Dataset records:
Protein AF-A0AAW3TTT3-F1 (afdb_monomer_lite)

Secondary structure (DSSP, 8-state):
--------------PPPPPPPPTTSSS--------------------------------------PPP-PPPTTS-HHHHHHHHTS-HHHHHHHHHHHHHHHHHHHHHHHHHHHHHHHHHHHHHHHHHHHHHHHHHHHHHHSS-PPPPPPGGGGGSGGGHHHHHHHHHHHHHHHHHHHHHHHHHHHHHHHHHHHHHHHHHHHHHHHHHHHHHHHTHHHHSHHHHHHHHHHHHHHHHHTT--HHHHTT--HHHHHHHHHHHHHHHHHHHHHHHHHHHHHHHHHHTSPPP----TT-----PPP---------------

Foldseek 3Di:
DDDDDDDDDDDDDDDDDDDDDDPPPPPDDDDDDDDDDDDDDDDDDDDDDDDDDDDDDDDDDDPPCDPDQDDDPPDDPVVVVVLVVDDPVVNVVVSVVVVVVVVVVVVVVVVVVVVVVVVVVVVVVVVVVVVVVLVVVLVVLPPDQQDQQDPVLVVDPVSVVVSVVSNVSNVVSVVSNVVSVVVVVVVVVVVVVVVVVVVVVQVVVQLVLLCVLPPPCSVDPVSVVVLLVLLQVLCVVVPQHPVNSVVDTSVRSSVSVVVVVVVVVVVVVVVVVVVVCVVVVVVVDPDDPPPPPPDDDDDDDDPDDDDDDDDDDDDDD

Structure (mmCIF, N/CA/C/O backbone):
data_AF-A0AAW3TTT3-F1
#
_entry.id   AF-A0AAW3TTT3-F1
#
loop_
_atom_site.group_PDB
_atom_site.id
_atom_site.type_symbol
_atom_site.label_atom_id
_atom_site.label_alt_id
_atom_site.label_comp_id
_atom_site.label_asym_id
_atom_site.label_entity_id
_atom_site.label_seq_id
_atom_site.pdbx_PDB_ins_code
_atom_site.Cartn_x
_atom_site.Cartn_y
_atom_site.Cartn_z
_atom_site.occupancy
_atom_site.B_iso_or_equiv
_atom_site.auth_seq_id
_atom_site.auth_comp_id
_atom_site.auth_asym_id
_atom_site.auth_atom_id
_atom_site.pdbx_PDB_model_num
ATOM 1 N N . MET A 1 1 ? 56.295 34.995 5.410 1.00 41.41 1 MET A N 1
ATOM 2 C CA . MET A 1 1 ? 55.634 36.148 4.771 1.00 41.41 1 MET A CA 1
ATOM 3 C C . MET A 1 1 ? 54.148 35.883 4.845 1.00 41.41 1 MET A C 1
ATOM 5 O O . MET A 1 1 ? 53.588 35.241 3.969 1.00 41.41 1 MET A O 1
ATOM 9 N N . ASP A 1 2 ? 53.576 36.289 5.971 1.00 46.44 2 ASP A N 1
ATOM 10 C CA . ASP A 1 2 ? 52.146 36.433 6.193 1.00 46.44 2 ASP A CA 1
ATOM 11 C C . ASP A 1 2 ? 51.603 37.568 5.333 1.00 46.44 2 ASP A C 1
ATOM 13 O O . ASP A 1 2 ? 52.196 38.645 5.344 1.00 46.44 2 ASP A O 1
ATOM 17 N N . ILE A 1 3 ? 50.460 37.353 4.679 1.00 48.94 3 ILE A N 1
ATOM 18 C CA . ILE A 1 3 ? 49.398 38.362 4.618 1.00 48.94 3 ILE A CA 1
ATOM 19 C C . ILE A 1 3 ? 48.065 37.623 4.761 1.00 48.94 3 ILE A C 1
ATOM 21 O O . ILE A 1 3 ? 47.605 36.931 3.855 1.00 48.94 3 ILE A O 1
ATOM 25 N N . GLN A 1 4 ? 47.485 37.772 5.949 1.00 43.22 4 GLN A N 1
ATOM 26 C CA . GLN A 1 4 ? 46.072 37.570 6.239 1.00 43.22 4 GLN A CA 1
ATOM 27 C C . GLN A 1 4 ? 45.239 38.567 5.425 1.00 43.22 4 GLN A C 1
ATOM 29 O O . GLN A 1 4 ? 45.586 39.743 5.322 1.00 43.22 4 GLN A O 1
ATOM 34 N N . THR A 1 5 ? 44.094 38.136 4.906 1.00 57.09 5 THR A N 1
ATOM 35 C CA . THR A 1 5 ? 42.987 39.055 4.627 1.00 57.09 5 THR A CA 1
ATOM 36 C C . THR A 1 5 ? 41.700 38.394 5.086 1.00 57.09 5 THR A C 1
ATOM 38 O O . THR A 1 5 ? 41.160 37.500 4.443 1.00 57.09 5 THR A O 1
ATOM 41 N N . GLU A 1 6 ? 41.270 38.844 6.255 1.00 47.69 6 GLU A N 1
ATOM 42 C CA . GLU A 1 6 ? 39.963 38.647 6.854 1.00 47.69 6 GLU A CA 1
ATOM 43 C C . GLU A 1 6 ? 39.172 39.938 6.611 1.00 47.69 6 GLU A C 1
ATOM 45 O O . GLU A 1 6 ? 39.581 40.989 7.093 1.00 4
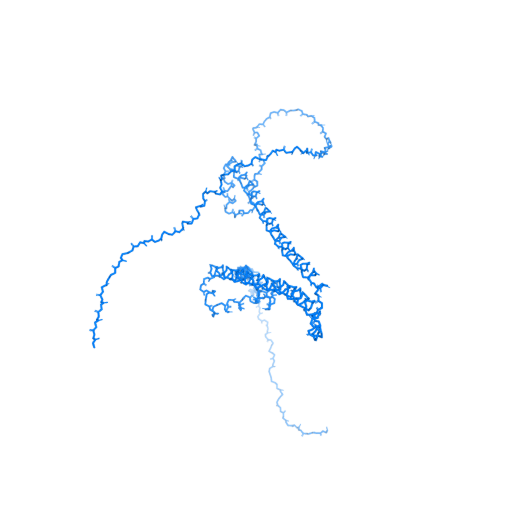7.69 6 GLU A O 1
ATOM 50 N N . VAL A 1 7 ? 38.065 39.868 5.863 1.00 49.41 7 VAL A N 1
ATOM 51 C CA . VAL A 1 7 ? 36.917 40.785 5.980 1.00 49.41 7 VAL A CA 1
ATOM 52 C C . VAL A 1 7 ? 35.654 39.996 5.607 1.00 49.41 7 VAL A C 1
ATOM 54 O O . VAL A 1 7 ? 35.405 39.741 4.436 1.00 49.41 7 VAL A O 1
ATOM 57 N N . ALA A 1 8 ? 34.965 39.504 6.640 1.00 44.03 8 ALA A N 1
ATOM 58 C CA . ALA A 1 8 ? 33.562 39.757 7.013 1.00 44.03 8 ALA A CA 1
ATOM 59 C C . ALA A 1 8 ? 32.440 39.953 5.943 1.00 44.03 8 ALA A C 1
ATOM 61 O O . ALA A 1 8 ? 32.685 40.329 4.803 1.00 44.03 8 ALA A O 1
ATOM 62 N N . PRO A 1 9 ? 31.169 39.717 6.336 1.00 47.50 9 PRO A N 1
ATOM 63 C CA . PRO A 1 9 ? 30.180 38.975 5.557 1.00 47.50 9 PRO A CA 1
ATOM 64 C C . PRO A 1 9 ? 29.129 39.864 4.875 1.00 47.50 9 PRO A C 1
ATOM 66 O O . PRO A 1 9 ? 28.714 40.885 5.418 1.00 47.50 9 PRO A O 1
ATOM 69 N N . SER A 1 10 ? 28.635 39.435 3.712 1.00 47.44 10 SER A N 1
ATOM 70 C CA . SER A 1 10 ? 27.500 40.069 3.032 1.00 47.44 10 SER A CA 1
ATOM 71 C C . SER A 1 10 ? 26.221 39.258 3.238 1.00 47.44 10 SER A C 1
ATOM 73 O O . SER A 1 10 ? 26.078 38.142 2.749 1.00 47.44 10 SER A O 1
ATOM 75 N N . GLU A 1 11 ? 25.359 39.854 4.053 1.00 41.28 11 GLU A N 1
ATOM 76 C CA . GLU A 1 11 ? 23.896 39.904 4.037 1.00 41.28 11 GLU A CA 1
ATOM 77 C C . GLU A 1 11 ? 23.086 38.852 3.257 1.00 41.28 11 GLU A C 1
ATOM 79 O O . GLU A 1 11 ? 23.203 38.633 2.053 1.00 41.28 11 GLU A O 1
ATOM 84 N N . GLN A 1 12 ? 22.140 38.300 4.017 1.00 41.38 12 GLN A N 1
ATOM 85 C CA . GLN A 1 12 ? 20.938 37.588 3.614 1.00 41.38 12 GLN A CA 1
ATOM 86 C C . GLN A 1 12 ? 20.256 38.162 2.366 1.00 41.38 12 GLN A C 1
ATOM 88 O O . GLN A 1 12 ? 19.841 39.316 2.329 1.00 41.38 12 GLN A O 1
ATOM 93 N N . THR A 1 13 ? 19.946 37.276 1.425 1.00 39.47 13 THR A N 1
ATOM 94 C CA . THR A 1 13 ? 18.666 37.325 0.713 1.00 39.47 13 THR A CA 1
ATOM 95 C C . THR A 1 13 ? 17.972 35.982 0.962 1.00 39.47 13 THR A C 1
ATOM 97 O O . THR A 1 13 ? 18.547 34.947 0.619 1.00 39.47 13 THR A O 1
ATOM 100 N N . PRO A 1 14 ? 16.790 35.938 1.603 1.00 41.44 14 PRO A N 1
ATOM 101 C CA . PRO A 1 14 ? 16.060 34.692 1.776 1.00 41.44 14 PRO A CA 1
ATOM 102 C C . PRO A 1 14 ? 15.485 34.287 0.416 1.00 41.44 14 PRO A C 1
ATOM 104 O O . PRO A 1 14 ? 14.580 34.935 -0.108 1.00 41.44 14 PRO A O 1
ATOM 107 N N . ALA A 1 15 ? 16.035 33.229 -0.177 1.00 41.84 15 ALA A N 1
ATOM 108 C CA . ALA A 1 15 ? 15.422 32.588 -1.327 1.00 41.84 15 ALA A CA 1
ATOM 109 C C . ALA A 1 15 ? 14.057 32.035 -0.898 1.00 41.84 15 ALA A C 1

ABOUT THIS TASK:
What should appear is an exact copy of the lines from the one with "ATOM 107 N N" through the end of the entries above, ends included, and no other text.

ANSWER SPACE:
ATOM 107 N N . ALA A 1 15 ? 16.035 33.229 -0.177 1.00 41.84 15 ALA A N 1
ATOM 108 C CA . ALA A 1 15 ? 15.422 32.588 -1.327 1.00 41.84 15 ALA A CA 1
ATOM 109 C C . ALA A 1 15 ? 14.057 32.035 -0.898 1.00 41.84 15 ALA A C 1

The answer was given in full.